Issue (i): Whether the leasehold lands held by subsidiary companies could be treated as the assets of the corporate debtor in the insolvency process and dealt with under the resolution plans without the lessor's prior consent.
Analysis: The subsidiary companies were separate legal entities, but the Court found that the factual matrix showed that the corporate debtor was the real driving force behind the projects. The lease deeds, the consortium arrangement, the role of the special purpose company, the development agreements and the conduct of the parties showed that the projects were being executed by the corporate debtor, while the subsidiaries were only holding companies in form. The relevant statutory scheme under the insolvency law did not justify allowing the resolution plans to transfer the lessor's land contrary to the lease conditions, but the Court held that the narrow corporate structure could not defeat the substance of the transaction where the group entities functioned as one concern.
Conclusion: The issue was answered in favour of treating the projects as part of the corporate debtor's insolvency resolution on the facts of the case, subject to the lessor's dues being protected and the land not being sold free of the lessor's rights.
Issue (ii): Whether the lessor authority was entitled to levy penal interest, penal charges and time-extension penalties, and whether the resolution plans could be implemented only after recalculation of dues and restoration of the plans.

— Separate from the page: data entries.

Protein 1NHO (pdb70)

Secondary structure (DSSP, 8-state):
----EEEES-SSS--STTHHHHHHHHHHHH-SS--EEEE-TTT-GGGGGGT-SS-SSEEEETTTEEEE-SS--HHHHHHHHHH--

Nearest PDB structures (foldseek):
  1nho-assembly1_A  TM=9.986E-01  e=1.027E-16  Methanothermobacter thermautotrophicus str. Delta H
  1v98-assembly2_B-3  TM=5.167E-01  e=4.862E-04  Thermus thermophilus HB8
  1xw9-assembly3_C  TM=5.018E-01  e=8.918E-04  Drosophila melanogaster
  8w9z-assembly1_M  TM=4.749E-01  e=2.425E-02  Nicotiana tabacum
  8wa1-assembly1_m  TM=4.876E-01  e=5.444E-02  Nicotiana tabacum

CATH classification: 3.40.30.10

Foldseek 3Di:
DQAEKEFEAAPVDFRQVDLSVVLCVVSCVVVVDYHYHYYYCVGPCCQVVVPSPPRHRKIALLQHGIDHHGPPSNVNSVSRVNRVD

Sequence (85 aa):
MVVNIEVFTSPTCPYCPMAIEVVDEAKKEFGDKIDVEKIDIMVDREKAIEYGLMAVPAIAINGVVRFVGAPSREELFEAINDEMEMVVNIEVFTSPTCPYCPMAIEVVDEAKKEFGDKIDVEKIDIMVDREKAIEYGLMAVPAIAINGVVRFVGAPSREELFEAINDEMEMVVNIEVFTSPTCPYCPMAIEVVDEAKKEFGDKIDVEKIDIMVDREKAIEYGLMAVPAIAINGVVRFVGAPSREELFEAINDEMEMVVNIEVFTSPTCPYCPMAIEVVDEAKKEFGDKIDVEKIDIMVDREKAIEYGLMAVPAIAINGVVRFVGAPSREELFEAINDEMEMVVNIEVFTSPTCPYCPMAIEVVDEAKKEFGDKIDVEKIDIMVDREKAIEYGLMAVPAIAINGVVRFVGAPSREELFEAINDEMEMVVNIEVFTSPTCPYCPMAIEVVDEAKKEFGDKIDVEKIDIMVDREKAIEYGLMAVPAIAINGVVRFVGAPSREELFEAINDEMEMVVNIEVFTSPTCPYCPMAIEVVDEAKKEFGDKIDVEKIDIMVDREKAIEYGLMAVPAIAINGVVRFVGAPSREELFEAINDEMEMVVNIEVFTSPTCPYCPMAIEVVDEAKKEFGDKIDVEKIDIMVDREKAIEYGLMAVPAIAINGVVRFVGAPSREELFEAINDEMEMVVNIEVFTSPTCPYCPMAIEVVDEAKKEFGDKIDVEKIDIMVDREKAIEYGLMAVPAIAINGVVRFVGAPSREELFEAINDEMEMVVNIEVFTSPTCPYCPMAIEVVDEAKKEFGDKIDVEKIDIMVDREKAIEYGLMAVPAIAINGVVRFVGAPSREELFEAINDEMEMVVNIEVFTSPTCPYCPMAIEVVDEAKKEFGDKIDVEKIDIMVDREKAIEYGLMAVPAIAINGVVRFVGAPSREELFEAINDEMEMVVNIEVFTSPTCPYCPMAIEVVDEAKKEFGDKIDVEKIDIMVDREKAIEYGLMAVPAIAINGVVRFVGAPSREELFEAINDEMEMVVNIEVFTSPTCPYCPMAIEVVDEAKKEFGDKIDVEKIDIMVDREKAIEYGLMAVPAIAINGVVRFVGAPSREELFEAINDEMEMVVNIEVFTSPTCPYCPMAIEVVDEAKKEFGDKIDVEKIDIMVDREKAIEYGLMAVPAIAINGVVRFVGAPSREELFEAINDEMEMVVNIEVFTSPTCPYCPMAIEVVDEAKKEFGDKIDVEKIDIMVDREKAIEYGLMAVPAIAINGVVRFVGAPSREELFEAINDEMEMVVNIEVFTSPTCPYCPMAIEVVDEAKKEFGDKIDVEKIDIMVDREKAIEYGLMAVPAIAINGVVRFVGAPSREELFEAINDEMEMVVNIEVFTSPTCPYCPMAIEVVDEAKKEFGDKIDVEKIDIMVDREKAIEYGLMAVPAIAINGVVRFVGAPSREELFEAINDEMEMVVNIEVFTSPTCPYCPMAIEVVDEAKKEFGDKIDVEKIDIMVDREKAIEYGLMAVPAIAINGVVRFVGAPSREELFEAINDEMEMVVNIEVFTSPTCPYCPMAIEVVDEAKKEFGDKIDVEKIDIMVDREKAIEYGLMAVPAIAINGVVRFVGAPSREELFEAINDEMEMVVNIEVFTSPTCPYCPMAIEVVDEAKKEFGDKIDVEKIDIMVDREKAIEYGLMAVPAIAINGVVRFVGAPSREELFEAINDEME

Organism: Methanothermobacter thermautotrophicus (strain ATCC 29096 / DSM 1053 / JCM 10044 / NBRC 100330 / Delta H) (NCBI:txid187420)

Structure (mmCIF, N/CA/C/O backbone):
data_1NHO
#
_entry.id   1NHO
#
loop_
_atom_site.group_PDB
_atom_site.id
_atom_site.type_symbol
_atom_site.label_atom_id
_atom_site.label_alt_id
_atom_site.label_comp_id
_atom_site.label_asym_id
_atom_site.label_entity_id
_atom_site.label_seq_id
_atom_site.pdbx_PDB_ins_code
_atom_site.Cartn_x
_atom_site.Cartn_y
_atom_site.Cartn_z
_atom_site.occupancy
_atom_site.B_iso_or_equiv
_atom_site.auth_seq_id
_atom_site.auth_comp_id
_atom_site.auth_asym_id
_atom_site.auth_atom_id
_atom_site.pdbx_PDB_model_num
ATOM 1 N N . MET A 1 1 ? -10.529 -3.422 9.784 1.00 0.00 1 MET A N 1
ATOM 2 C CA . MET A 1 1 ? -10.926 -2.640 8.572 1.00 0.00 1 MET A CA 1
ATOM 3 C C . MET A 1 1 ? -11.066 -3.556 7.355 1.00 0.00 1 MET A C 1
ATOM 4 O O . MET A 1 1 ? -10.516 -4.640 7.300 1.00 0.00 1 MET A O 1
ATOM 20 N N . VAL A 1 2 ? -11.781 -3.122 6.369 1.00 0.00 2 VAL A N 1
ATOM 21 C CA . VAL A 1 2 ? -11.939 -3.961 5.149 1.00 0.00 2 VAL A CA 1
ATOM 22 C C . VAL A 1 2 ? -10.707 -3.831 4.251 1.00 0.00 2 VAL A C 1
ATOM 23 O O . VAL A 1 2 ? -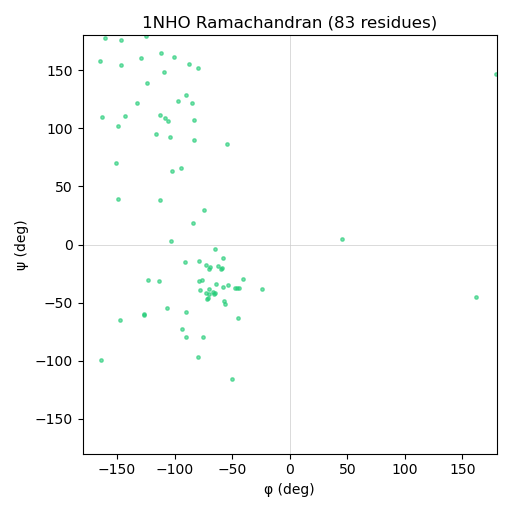9.710 -4.504 4.439 1.00 0.00 2 VAL A O 1
ATOM 36 N N . VAL A 1 3 ? -10.777 -2.982 3.278 1.00 0.00 3 VAL A N 1
ATOM 37 C CA . VAL A 1 3 ? -9.639 -2.799 2.365 1.00 0.00 3 VAL A CA 1
ATOM 38 C C . VAL A 1 3 ? -8.717 -1.714 2.897 1.00 0.00 3 VAL A C 1
ATOM 39 O O . VAL A 1 3 ? -9.162 -0.637 3.231 1.00 0.00 3 VAL A O 1
ATOM 52 N N . ASN A 1 4 ? -7.445 -1.970 2.999 1.00 0.00 4 ASN A N 1
ATOM 53 C CA . ASN A 1 4 ? -6.524 -0.928 3.538 1.00 0.00 4 ASN A CA 1
ATOM 54 C C . ASN A 1 4 ? -5.173 -1.098 2.891 1.00 0.00 4 ASN A C 1
ATOM 55 O O . ASN A 1 4 ? -4.415 -2.010 3.208 1.00 0.00 4 ASN A O 1
ATOM 66 N N . ILE A 1 5 ? -4.936 -0.250 1.947 1.00 0.00 5 ILE A N 1
ATOM 67 C CA . ILE A 1 5 ? -3.683 -0.246 1.142 1.00 0.00 5 ILE A CA 1
ATOM 68 C C . ILE A 1 5 ? -2.944 1.091 1.165 1.00 0.00 5 ILE A C 1
ATOM 69 O O . ILE A 1 5 ? -3.542 2.126 1.019 1.00 0.00 5 ILE A O 1
ATOM 85 N N . GLU A 1 6 ? -1.655 1.127 1.261 1.00 0.00 6 GLU A N 1
ATOM 86 C CA . GLU A 1 6 ? -1.049 2.463 1.192 1.00 0.00 6 GLU A CA 1
ATOM 87 C C . GLU A 1 6 ? 0.097 2.352 0.224 1.00 0.00 6 GLU A C 1
ATOM 88 O O . GLU A 1 6 ? 1.000 1.566 0.411 1.00 0.00 6 GLU A O 1
ATOM 100 N N . VAL A 1 7 ? 0.055 3.145 -0.827 1.00 0.00 7 VAL A N 1
ATOM 101 C CA . VAL A 1 7 ? 1.086 3.056 -1.871 1.00 0.00 7 VAL A CA 1
ATOM 102 C C . VAL A 1 7 ? 1.888 4.312 -1.826 1.00 0.00 7 VAL A C 1
ATOM 103 O O . VAL A 1 7 ? 1.400 5.394 -2.101 1.00 0.00 7 VAL A O 1
ATOM 116 N N . PHE A 1 8 ? 3.110 4.170 -1.422 1.00 0.00 8 PHE A N 1
ATOM 117 C CA . PHE A 1 8 ? 3.984 5.336 -1.299 1.00 0.00 8 PHE A CA 1
ATOM 118 C C . PHE A 1 8 ? 5.149 5.215 -2.278 1.00 0.00 8 PHE A C 1
ATOM 119 O O . PHE A 1 8 ? 6.174 4.633 -1.989 1.00 0.00 8 PHE A O 1
ATOM 136 N N . THR A 1 9 ? 5.013 5.804 -3.419 1.00 0.00 9 THR A N 1
ATOM 137 C CA . THR A 1 9 ? 6.121 5.761 -4.406 1.00 0.00 9 THR A CA 1
ATOM 138 C C . THR A 1 9 ? 6.460 7.180 -4.825 1.00 0.00 9 THR A C 1
ATOM 139 O O . THR A 1 9 ? 7.558 7.630 -4.647 1.00 0.00 9 THR A O 1
ATOM 150 N N . SER A 1 10 ? 5.525 7.900 -5.375 1.00 0.00 10 SER A N 1
ATOM 151 C CA . SER A 1 10 ? 5.823 9.303 -5.793 1.00 0.00 10 SER A CA 1
ATOM 152 C C . SER A 1 10 ? 4.596 9.948 -6.431 1.00 0.00 10 SER A C 1
ATOM 153 O O . SER A 1 10 ? 3.821 9.279 -7.084 1.00 0.00 10 SER A O 1
ATOM 161 N N . PRO A 1 11 ? 4.466 11.235 -6.216 1.00 0.00 11 PRO A N 1
ATOM 162 C CA . PRO A 1 11 ? 3.313 11.995 -6.760 1.00 0.00 11 PRO A CA 1
ATOM 163 C C . PRO A 1 11 ? 3.497 12.241 -8.255 1.00 0.00 11 PRO A C 1
ATOM 164 O O . PRO A 1 11 ? 2.542 12.324 -9.003 1.00 0.00 11 PRO A O 1
ATOM 175 N N . THR A 1 12 ? 4.722 12.350 -8.695 1.00 0.00 12 THR A N 1
ATOM 176 C CA . THR A 1 12 ? 4.983 12.582 -10.143 1.00 0.00 12 THR A CA 1
ATOM 177 C C . THR A 1 12 ? 4.850 11.267 -10.919 1.00 0.00 12 THR A C 1
ATOM 178 O O . THR A 1 12 ? 4.771 11.257 -12.132 1.00 0.00 12 THR A O 1
ATOM 189 N N . CYS A 1 13 ? 4.832 10.157 -10.222 1.00 0.00 13 CYS A N 1
ATOM 190 C CA . CYS A 1 13 ? 4.714 8.841 -10.905 1.00 0.00 13 CYS A CA 1
ATOM 191 C C . CYS A 1 13 ? 3.518 8.067 -10.341 1.00 0.00 13 CYS A C 1
ATOM 192 O O . CYS A 1 13 ? 2.835 8.543 -9.452 1.00 0.00 13 CYS A O 1
ATOM 200 N N . PRO A 1 14 ? 3.302 6.893 -10.881 1.00 0.00 14 PRO A N 1
ATOM 201 C CA . PRO A 1 14 ? 2.185 6.045 -10.435 1.00 0.00 14 PRO A CA 1
ATOM 202 C C . PRO A 1 14 ? 2.594 5.253 -9.197 1.00 0.00 14 PRO A C 1
ATOM 203 O O . PRO A 1 14 ? 3.370 4.321 -9.278 1.00 0.00 14 PRO A O 1
ATOM 214 N N . TYR A 1 15 ? 2.081 5.622 -8.059 1.00 0.00 15 TYR A N 1
ATOM 215 C CA . TYR A 1 15 ? 2.428 4.890 -6.801 1.00 0.00 15 TYR A CA 1
ATOM 216 C C . TYR A 1 15 ? 2.238 3.378 -7.016 1.00 0.00 15 TYR A C 1
ATOM 217 O O . TYR A 1 15 ? 2.917 2.772 -7.817 1.00 0.00 15 TYR A O 1
ATOM 235 N N . CYS A 1 16 ? 1.318 2.768 -6.318 1.00 0.00 16 CYS A N 1
ATOM 236 C CA . CYS A 1 16 ? 1.069 1.306 -6.498 1.00 0.00 16 CYS A CA 1
ATOM 237 C C . CYS A 1 16 ? -0.412 1.003 -6.227 1.00 0.00 16 CYS A C 1
ATOM 238 O O . CYS A 1 16 ? -0.737 -0.008 -5.634 1.00 0.00 16 CYS A O 1
ATOM 246 N N . PRO A 1 17 ? -1.268 1.901 -6.669 1.00 0.00 17 PRO A N 1
ATOM 247 C CA . PRO A 1 17 ? -2.726 1.730 -6.465 1.00 0.00 17 PRO A CA 1
ATOM 248 C C . PRO A 1 17 ? -3.299 0.661 -7.406 1.00 0.00 17 PRO A C 1
ATOM 249 O O . PRO A 1 17 ? -4.448 0.728 -7.802 1.00 0.00 17 PRO A O 1
ATOM 260 N N . MET A 1 18 ? -2.520 -0.315 -7.774 1.00 0.00 18 MET A N 1
ATOM 261 C CA . MET A 1 18 ? -3.032 -1.364 -8.693 1.00 0.00 18 MET A CA 1
ATOM 262 C C . MET A 1 18 ? -3.276 -2.667 -7.932 1.00 0.00 18 MET A C 1
ATOM 263 O O . MET A 1 18 ? -4.361 -3.211 -7.955 1.00 0.00 18 MET A O 1
ATOM 277 N N . ALA A 1 19 ? -2.282 -3.167 -7.254 1.00 0.00 19 ALA A N 1
ATOM 278 C CA . ALA A 1 19 ? -2.468 -4.433 -6.484 1.00 0.00 19 ALA A CA 1
ATOM 279 C C . ALA A 1 19 ? -3.572 -4.257 -5.458 1.00 0.00 19 ALA A C 1
ATOM 280 O O . ALA A 1 19 ? -4.149 -5.212 -4.982 1.00 0.00 19 ALA A O 1
ATOM 287 N N . ILE A 1 20 ? -3.873 -3.036 -5.129 1.00 0.00 20 ILE A N 1
ATOM 288 C CA . ILE A 1 20 ? -4.944 -2.769 -4.138 1.00 0.00 20 ILE A CA 1
ATOM 289 C C . ILE A 1 20 ? -6.307 -3.056 -4.762 1.00 0.00 20 ILE A C 1
ATOM 290 O O . ILE A 1 20 ? -7.175 -3.638 -4.141 1.00 0.00 20 ILE A O 1
ATOM 306 N N . GLU A 1 21 ? -6.492 -2.656 -5.996 1.00 0.00 21 GLU A N 1
ATOM 307 C CA . GLU A 1 21 ? -7.784 -2.903 -6.681 1.00 0.00 21 GLU A CA 1
ATOM 308 C C . GLU A 1 21 ? -8.109 -4.392 -6.594 1.00 0.00 21 GLU A C 1
ATOM 309 O O . GLU A 1 21 ? -9.251 -4.781 -6.442 1.00 0.00 21 GLU A O 1
ATOM 321 N N . VAL A 1 22 ? -7.103 -5.226 -6.655 1.00 0.00 22 VAL A N 1
ATOM 322 C CA . VAL A 1 22 ? -7.339 -6.697 -6.548 1.00 0.00 22 VAL A CA 1
ATOM 323 C C . VAL A 1 22 ? -7.734 -7.031 -5.109 1.00 0.00 22 VAL A C 1
ATOM 324 O O . VAL A 1 22 ? -8.692 -7.740 -4.861 1.00 0.00 22 VAL A O 1
ATOM 337 N N . VAL A 1 23 ? -7.015 -6.487 -4.165 1.00 0.00 23 VAL A N 1
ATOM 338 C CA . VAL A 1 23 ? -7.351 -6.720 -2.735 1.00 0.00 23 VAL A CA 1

Analysis: The Court held that the lessor had remained inactive for long periods despite repeated defaults and repeated knowledge of the stalled projects. It had not monitored the development with due diligence, had not promptly pursued recovery, and had contributed materially to the unresolved state of the projects. For that reason, the Court agreed that penal interest, penal charges and time-extension penalties could not be insisted upon at this stage. At the same time, the principal dues of the lessor remained recoverable. The Court also balanced the interests of homebuyers and the successful resolution applicants by restoring the resolution plans and directing payment of the recalculated principal dues over a fixed period without burdening the buyers.
Conclusion: The lessor's claim to penal interest, penal charges and time-extension penalties was rejected, but its principal dues were directed to be recalculated and paid under the restored resolution plans.
Issue (iii): Whether the corporate veil ought to be lifted on the facts to treat the group companies as one economic entity for the purpose of the resolution process.
Analysis: The Court applied the principle that the corporate veil may be lifted where associated companies are inextricably connected and the corporate form is being used in a manner that defeats the real substance of the arrangement. The record showed common control, majority ownership, common management features, and actual execution of the projects by the corporate debtor. In that setting, the subsidiaries could not be treated as entirely independent for the limited purpose of the insolvency resolution. The Court therefore disagreed with the view that the group structure prevented the resolution process from encompassing the project lands and related development rights.
Conclusion: The corporate veil was held liable to be lifted on the facts, and the group companies were treated as part of one economic concern for the limited purpose of the resolution process.
Final Conclusion: The resolution plans were restored, the lessor's principal dues were preserved but penal components were disallowed, and the appeals were disposed of by granting substantive relief to the successful resolution applicants while protecting the lessor's recoverable principal claims and the interests of the allottees.
Ratio Decidendi: Where group companies are in substance one economic concern and the corporate structure is used to control and execute the same projects, the corporate veil may be lifted in insolvency proceedings to give effect to a workable resolution, while protecting the rights of the lessor to recover lawful principal dues but not penal levies arising from prolonged inaction.